Shared by

Karly Blair
Holistic Nutrition Specialist
"Eat Whole, Live Whole"
Chicken Parmesan
Omni-Wholetarian RecipePaleo-Wholetarian RecipeGluten-Free Recipe
Breaded and Gluten Free – So Good!

Healthy Chicken Parmesan Recipe

Got to love this recipe. It is gluten-free, lighter than average on the cheese and full of flavor.

Chicken Parmesan
Yield: 6
  • 2 eggs, beaten
  • 1½ cups seasoned meal crumbs (see recipe below)
  • 3 chicken breasts, skinless, boneless, halved making 6 total
  • 1 Tbsp coconut oil
  • 12 oz pasta sauce
  • ½ cup Parmesan cheese, shredded
Meal Crumbs Ingredients
  • ½ cup flax meal (ground flax seeds)
  • ½ cup almond meal (ground almonds)
  • ½ cup Parmesan cheese, shredded
  • 2 tsp Oregano
  • 2 tsp Sea Salt
For the meal crumbs
  1. Purchase ground flax or almond meal or grind your own.
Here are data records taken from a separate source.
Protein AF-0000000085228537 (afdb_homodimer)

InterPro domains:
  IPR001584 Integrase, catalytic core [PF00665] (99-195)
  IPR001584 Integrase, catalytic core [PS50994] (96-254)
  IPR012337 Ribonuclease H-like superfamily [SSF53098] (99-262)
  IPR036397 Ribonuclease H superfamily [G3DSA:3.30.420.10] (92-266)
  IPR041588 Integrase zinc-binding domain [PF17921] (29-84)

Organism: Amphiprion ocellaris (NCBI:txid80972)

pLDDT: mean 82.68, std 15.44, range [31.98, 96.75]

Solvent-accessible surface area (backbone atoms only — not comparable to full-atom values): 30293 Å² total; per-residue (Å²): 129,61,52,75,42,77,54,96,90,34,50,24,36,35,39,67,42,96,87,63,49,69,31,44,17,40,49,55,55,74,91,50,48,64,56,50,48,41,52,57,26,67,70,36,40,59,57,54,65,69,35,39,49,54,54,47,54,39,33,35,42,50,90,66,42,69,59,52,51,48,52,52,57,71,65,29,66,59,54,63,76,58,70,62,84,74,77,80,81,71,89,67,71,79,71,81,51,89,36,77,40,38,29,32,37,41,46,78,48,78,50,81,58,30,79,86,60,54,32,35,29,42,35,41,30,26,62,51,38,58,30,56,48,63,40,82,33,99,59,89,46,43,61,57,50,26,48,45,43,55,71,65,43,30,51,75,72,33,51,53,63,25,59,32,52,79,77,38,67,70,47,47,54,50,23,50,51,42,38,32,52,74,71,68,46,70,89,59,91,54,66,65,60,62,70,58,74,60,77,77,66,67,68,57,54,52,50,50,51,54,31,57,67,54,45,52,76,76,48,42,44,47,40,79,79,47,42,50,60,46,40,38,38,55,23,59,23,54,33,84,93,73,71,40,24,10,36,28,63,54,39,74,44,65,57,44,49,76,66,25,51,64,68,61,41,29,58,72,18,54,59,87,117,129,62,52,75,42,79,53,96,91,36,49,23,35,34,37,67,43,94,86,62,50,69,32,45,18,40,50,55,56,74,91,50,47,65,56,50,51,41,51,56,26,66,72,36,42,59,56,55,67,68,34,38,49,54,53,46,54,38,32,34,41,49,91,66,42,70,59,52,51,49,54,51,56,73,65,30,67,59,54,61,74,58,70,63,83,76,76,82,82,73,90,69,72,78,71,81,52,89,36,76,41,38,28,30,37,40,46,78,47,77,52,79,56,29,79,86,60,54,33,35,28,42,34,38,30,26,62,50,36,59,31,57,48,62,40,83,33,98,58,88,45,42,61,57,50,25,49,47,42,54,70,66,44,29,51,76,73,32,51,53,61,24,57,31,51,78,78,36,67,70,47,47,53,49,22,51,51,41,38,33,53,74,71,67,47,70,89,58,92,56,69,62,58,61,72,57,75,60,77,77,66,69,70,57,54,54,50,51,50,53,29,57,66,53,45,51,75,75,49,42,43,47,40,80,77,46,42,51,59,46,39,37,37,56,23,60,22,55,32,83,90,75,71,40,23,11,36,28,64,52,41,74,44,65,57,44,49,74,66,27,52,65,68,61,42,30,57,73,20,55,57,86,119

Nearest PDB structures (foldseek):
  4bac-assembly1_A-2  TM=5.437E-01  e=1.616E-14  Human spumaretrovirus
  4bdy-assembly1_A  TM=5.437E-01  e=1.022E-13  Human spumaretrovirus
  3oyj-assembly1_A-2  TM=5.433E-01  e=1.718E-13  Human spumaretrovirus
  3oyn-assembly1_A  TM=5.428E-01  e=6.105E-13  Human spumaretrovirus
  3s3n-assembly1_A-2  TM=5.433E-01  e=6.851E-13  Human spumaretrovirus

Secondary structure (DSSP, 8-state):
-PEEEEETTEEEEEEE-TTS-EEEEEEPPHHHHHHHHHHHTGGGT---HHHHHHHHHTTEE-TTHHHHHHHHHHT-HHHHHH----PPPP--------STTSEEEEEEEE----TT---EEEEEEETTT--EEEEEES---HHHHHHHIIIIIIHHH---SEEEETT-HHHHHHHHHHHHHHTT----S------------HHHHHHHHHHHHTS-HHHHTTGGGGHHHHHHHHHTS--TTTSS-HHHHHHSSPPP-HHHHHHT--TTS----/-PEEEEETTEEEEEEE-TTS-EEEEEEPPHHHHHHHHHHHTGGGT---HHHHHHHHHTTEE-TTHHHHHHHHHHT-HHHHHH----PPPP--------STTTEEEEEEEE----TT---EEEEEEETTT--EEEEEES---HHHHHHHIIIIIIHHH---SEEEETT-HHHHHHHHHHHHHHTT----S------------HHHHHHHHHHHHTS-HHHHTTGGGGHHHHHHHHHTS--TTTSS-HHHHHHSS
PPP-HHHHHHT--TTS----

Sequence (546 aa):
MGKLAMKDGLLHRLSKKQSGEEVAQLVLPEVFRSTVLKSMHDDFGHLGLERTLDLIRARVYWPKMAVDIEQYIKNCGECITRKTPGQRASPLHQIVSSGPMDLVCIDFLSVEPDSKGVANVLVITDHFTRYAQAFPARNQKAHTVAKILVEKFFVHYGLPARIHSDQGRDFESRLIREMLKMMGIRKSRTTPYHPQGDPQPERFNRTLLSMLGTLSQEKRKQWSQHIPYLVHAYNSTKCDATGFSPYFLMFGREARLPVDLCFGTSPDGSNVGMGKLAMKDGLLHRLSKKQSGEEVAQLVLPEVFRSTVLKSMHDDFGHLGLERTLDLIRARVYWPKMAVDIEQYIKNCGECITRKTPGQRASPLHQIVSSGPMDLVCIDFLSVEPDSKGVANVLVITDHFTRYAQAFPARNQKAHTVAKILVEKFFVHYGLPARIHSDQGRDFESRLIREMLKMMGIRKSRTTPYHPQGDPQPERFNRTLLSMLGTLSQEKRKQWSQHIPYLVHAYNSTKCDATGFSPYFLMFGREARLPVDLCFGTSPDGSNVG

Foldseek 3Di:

  2. Just add the flax seeds or almond seeds in a high powered blender or coffee grinder (one not used for coffee). Do not over grind or it will turn to a butter.
  3. Hand stir all the ingredients together.
For the Parmesan Chicken
  1. Whisk or beat eggs and pour into a shallow dish or bowl.
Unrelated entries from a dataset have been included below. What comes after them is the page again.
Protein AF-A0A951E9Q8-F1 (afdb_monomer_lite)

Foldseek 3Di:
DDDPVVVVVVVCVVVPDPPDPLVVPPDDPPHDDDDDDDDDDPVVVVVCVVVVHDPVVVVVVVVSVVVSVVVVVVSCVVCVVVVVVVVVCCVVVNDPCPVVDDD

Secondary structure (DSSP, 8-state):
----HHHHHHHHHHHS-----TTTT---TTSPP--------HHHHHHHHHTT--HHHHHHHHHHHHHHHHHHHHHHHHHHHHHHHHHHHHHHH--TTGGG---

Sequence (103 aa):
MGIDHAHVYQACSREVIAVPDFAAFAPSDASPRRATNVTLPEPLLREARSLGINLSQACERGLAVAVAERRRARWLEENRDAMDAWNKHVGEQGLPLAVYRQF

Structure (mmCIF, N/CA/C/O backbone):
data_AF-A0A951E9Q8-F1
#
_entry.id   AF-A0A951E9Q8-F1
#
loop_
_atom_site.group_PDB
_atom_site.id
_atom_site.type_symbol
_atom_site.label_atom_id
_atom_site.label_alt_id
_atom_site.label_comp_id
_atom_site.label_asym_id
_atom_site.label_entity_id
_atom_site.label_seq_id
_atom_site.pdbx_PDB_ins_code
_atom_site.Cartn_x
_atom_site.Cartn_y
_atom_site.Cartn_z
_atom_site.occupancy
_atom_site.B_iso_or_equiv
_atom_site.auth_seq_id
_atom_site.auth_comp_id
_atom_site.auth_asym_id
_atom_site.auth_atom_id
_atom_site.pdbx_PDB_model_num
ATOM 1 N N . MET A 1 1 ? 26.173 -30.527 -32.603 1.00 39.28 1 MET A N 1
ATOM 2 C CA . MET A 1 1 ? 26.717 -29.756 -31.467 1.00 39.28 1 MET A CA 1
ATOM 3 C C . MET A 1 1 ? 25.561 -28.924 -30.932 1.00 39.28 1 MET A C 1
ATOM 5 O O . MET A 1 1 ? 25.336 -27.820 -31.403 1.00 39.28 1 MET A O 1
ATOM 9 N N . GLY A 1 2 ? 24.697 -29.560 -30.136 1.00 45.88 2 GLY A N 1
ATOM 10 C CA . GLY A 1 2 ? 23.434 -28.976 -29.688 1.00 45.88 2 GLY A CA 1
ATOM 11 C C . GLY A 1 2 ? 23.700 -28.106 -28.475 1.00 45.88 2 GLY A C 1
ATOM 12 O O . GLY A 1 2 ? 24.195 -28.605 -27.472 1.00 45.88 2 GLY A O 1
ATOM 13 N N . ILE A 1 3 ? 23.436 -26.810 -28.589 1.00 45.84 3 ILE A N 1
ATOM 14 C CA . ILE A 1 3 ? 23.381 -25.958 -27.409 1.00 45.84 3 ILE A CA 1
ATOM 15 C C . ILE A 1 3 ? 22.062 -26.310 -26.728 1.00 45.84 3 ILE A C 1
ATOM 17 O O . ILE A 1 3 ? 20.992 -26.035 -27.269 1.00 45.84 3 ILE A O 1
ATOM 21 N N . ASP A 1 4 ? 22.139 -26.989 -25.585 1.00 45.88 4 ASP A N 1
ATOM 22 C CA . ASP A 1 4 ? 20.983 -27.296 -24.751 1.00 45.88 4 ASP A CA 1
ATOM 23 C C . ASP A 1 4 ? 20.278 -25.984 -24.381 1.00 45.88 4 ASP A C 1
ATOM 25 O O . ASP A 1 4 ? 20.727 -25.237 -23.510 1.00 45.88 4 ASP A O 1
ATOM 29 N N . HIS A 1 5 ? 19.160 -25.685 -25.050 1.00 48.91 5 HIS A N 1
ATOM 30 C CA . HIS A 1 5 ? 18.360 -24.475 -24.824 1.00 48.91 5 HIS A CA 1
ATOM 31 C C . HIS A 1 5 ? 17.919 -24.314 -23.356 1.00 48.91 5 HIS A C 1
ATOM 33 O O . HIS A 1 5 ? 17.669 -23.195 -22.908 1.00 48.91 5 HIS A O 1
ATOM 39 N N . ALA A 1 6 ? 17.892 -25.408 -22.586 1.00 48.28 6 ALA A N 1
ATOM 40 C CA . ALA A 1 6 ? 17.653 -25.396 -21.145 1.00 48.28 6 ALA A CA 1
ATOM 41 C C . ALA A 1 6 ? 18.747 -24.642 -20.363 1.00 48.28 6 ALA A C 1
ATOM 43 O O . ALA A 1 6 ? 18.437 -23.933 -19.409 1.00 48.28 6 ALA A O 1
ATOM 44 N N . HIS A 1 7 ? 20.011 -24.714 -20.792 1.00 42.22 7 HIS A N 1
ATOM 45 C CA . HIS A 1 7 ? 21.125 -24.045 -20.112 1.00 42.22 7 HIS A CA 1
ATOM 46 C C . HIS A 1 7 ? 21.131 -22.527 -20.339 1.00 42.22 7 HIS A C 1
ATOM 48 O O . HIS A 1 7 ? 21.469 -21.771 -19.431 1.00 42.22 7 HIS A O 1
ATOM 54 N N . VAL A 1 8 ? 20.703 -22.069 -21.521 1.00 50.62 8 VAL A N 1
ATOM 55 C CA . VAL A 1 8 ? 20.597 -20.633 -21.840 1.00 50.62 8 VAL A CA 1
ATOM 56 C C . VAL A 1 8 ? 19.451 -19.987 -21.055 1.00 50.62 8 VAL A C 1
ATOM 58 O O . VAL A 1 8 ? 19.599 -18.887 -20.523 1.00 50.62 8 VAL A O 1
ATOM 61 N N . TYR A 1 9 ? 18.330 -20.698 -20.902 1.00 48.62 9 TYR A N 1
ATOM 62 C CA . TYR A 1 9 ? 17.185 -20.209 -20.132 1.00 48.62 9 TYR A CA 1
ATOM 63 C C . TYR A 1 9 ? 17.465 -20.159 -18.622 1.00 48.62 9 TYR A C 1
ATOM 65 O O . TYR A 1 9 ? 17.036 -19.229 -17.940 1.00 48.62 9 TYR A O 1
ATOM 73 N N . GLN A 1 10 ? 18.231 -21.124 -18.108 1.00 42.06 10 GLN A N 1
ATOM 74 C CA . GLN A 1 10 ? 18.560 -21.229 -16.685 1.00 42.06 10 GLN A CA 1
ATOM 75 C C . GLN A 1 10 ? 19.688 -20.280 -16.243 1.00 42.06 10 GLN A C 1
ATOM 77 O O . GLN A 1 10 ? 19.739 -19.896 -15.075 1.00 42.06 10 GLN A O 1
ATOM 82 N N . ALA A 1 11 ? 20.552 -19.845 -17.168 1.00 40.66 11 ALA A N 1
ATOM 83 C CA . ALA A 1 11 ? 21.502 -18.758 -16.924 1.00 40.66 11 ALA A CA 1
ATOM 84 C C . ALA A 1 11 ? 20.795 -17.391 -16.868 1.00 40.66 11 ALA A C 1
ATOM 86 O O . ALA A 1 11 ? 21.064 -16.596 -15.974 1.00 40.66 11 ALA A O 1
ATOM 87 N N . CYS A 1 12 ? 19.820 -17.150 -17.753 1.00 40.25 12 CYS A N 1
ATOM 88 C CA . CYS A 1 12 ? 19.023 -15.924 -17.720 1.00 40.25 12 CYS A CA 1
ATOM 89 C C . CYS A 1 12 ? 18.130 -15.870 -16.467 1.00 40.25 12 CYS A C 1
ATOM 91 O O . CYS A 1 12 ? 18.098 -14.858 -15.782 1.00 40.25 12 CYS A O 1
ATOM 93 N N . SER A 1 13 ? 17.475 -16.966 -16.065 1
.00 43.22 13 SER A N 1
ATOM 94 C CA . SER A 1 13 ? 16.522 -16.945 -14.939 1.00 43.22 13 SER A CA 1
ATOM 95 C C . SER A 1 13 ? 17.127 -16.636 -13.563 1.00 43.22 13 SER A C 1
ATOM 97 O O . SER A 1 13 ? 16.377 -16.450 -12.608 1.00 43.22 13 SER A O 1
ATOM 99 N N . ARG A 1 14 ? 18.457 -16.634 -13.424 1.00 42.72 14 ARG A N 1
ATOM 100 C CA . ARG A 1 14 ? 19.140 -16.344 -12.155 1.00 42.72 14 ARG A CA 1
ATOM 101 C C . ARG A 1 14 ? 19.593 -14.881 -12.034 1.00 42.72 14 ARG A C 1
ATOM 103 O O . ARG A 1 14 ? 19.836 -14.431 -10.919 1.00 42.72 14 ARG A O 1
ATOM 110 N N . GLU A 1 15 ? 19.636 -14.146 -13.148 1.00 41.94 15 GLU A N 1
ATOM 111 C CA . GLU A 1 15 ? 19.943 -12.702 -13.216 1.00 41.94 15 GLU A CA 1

  2. Mix together the meal crumb ingredients and place in another shallow dish or bowl.
  3. Dip chicken breasts into beaten egg, covering all sides, then into meal crumb mixture coating all sides.
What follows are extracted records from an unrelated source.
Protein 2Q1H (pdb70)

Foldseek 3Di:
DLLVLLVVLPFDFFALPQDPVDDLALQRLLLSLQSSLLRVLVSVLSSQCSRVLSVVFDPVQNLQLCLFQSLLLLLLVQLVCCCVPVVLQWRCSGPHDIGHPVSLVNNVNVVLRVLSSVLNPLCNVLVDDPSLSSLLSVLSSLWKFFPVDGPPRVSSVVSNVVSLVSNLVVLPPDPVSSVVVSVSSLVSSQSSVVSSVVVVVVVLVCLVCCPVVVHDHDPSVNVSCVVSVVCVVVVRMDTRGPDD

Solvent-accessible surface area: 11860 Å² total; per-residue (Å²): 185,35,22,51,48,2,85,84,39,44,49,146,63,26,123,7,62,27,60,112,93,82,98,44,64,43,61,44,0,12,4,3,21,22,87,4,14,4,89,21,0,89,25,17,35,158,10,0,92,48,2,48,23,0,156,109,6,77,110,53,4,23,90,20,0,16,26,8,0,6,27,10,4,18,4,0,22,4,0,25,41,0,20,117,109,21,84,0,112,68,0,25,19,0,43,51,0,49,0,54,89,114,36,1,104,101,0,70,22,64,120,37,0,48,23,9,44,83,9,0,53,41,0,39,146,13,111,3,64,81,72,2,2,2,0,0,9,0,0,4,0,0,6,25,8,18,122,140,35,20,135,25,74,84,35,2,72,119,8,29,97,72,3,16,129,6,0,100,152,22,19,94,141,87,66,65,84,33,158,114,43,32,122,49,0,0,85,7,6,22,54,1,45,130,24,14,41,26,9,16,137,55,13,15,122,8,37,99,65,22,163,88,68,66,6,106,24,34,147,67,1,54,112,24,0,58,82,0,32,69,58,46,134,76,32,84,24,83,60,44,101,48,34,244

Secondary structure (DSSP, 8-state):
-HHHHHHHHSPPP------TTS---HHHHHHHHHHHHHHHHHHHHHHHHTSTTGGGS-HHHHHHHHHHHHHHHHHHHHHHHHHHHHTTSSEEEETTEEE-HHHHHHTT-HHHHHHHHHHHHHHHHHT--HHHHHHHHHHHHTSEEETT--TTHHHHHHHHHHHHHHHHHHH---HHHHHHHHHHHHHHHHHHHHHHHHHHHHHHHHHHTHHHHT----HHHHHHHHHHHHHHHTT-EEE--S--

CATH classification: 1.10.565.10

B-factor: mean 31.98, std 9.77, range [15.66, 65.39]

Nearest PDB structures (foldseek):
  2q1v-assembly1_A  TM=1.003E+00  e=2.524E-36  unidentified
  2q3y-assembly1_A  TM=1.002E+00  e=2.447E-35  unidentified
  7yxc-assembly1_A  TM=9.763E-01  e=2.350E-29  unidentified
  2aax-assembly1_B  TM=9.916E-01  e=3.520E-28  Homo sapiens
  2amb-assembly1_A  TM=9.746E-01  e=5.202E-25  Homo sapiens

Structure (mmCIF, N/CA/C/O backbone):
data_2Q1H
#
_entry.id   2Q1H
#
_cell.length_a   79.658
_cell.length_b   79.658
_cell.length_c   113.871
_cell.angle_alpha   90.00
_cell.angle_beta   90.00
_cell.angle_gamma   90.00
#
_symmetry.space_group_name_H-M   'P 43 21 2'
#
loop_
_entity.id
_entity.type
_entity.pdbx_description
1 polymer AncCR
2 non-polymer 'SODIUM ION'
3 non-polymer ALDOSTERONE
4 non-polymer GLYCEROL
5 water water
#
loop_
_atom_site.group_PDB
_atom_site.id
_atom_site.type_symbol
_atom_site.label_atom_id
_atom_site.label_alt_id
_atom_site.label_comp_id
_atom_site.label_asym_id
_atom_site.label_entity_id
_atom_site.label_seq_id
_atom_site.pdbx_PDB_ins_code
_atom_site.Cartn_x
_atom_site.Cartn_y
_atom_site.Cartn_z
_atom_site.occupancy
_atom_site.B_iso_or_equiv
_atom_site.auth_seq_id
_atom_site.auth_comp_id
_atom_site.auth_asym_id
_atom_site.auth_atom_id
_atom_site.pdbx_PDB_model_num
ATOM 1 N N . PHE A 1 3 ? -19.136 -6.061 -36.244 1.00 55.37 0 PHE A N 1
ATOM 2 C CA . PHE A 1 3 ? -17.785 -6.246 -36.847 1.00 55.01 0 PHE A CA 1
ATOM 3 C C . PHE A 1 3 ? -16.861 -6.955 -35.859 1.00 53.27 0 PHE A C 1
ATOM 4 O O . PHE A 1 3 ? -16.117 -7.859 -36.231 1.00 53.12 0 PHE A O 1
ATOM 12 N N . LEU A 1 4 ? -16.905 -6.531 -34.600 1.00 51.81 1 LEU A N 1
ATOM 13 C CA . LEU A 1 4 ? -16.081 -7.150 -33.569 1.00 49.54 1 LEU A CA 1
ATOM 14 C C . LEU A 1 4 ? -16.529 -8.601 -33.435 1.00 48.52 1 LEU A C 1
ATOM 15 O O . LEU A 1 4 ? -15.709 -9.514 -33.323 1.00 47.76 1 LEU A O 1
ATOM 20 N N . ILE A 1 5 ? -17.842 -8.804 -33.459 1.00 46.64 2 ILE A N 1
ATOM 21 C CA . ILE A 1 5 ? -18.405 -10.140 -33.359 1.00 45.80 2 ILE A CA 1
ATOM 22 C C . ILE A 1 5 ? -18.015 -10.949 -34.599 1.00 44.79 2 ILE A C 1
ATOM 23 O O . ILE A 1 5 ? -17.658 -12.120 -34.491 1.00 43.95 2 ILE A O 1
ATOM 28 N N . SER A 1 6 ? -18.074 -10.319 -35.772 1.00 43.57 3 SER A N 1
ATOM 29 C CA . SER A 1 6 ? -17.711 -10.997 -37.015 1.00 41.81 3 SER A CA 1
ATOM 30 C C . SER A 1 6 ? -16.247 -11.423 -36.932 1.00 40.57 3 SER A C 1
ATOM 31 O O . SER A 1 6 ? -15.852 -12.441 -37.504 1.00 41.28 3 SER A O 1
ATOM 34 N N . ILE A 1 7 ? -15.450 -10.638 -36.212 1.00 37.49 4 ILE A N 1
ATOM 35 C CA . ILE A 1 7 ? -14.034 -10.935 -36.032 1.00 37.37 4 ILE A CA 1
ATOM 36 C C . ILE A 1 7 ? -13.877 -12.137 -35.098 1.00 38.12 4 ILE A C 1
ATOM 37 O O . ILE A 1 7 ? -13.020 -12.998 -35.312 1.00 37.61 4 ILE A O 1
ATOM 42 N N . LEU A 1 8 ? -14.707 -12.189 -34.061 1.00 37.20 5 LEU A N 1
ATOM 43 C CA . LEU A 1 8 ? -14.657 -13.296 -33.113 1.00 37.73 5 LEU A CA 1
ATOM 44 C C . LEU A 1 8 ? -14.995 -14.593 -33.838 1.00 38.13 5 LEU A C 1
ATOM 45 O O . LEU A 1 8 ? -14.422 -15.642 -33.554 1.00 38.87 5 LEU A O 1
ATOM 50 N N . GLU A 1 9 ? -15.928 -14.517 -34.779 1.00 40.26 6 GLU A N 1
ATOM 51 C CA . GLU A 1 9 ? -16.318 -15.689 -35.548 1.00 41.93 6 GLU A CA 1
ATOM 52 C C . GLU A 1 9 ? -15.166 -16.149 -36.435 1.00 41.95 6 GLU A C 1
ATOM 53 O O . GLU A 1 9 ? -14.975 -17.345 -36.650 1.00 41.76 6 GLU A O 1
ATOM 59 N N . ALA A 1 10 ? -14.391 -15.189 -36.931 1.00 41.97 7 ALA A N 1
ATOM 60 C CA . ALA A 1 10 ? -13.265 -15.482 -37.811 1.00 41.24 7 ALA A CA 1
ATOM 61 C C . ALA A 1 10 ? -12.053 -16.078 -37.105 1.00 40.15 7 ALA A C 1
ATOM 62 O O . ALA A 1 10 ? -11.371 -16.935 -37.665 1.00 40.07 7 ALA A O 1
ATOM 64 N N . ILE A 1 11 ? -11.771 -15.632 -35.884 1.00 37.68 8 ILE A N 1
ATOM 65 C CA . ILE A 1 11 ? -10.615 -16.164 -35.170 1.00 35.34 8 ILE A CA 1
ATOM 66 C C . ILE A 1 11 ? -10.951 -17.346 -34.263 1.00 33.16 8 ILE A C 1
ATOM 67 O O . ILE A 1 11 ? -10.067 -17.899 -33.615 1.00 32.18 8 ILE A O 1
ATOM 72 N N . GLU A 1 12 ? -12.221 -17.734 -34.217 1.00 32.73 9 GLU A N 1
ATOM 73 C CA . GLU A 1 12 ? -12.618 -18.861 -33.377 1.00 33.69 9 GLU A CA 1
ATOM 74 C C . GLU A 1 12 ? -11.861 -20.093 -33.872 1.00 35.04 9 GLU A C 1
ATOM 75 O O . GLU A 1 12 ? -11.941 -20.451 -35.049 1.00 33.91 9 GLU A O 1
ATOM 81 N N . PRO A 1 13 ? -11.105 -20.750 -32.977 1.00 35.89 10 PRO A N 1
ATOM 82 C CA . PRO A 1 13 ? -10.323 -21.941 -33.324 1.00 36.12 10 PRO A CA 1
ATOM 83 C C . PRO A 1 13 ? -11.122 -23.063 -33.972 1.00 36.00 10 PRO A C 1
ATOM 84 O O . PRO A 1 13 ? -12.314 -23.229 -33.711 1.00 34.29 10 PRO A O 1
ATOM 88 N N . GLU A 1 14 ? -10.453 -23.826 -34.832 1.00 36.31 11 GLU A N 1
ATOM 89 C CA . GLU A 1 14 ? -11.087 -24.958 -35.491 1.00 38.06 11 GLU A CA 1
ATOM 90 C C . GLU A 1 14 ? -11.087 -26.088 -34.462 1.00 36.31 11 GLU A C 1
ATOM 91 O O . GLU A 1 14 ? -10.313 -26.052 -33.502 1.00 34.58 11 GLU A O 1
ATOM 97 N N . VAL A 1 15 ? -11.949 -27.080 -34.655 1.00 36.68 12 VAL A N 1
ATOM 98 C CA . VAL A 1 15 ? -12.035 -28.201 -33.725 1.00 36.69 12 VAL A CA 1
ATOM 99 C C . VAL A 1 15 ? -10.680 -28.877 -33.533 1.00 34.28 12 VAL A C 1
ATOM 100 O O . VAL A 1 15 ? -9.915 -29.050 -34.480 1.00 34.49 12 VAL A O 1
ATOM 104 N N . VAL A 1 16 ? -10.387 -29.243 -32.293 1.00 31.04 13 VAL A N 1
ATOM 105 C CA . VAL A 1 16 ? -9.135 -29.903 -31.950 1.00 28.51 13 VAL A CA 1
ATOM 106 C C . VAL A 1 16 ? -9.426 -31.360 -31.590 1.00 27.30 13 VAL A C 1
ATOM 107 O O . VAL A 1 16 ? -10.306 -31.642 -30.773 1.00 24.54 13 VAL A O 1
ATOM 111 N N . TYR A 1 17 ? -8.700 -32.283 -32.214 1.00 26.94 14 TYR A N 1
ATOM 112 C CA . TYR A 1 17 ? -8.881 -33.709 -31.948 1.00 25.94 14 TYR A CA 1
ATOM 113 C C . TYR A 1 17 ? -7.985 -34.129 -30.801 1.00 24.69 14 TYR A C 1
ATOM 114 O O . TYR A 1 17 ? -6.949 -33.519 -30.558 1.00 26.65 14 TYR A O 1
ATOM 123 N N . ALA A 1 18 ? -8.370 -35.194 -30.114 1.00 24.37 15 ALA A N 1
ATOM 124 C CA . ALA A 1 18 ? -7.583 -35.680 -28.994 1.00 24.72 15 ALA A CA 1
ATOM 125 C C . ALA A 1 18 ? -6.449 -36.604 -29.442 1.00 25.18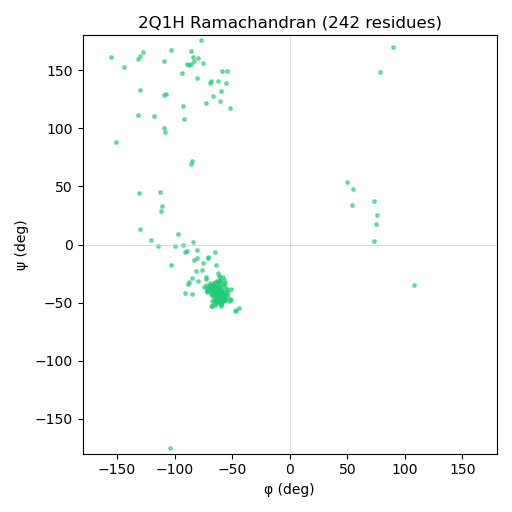 15 ALA A C 1
ATOM 126 O O . ALA A 1 18 ? -5.407 -36.677 -28.795 1.00 24.01 15 ALA A O 1
ATOM 128 N N . GLY A 1 19 ? -6.642 -37.292 -30.563 1.00 25.52 16 GLY A N 1
ATOM 129 C CA . GLY A 1 19 ? -5.625 -38.219 -31.029 1.00 25.45 16 GLY A CA 1
ATOM 130 C C . GLY A 1 19 ? -5.718 -39.452 -30.150 1.00 23.74 16 GLY A C 1
ATOM 131 O O . GLY A 1 19 ? -4.753 -40.189 -29.957 1.00 25.65 16 GLY A O 1
ATOM 132 N N . TYR A 1 20 ? -6.910 -39.654 -29.603 1.00 24.66 17 TYR A N 1
ATOM 133 C CA . TYR A 1 20 ? -7.214 -40.769 -28.710 1.00 23.99 17 TYR A CA 1
ATOM 134 C C . TYR A 1 20 ? -7.192 -42.110 -29.445 1.00 23.86 17 TYR A C 1
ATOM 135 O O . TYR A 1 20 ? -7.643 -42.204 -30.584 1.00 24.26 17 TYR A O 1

  4. Heat oil in a skillet over medium high heat. Place the coated chicken in skillet and saute for about 8 to 10 minutes on each side. Check to make sure chicken is thoroughly cooked through and juices run clear.
  5. Heat up pasta sauce in a pan.
  6. Plate a serving by placing the breaded chicken on the plate, then the hot pasta sauce, and top with a sprinkle of shredded Parmesan cheese.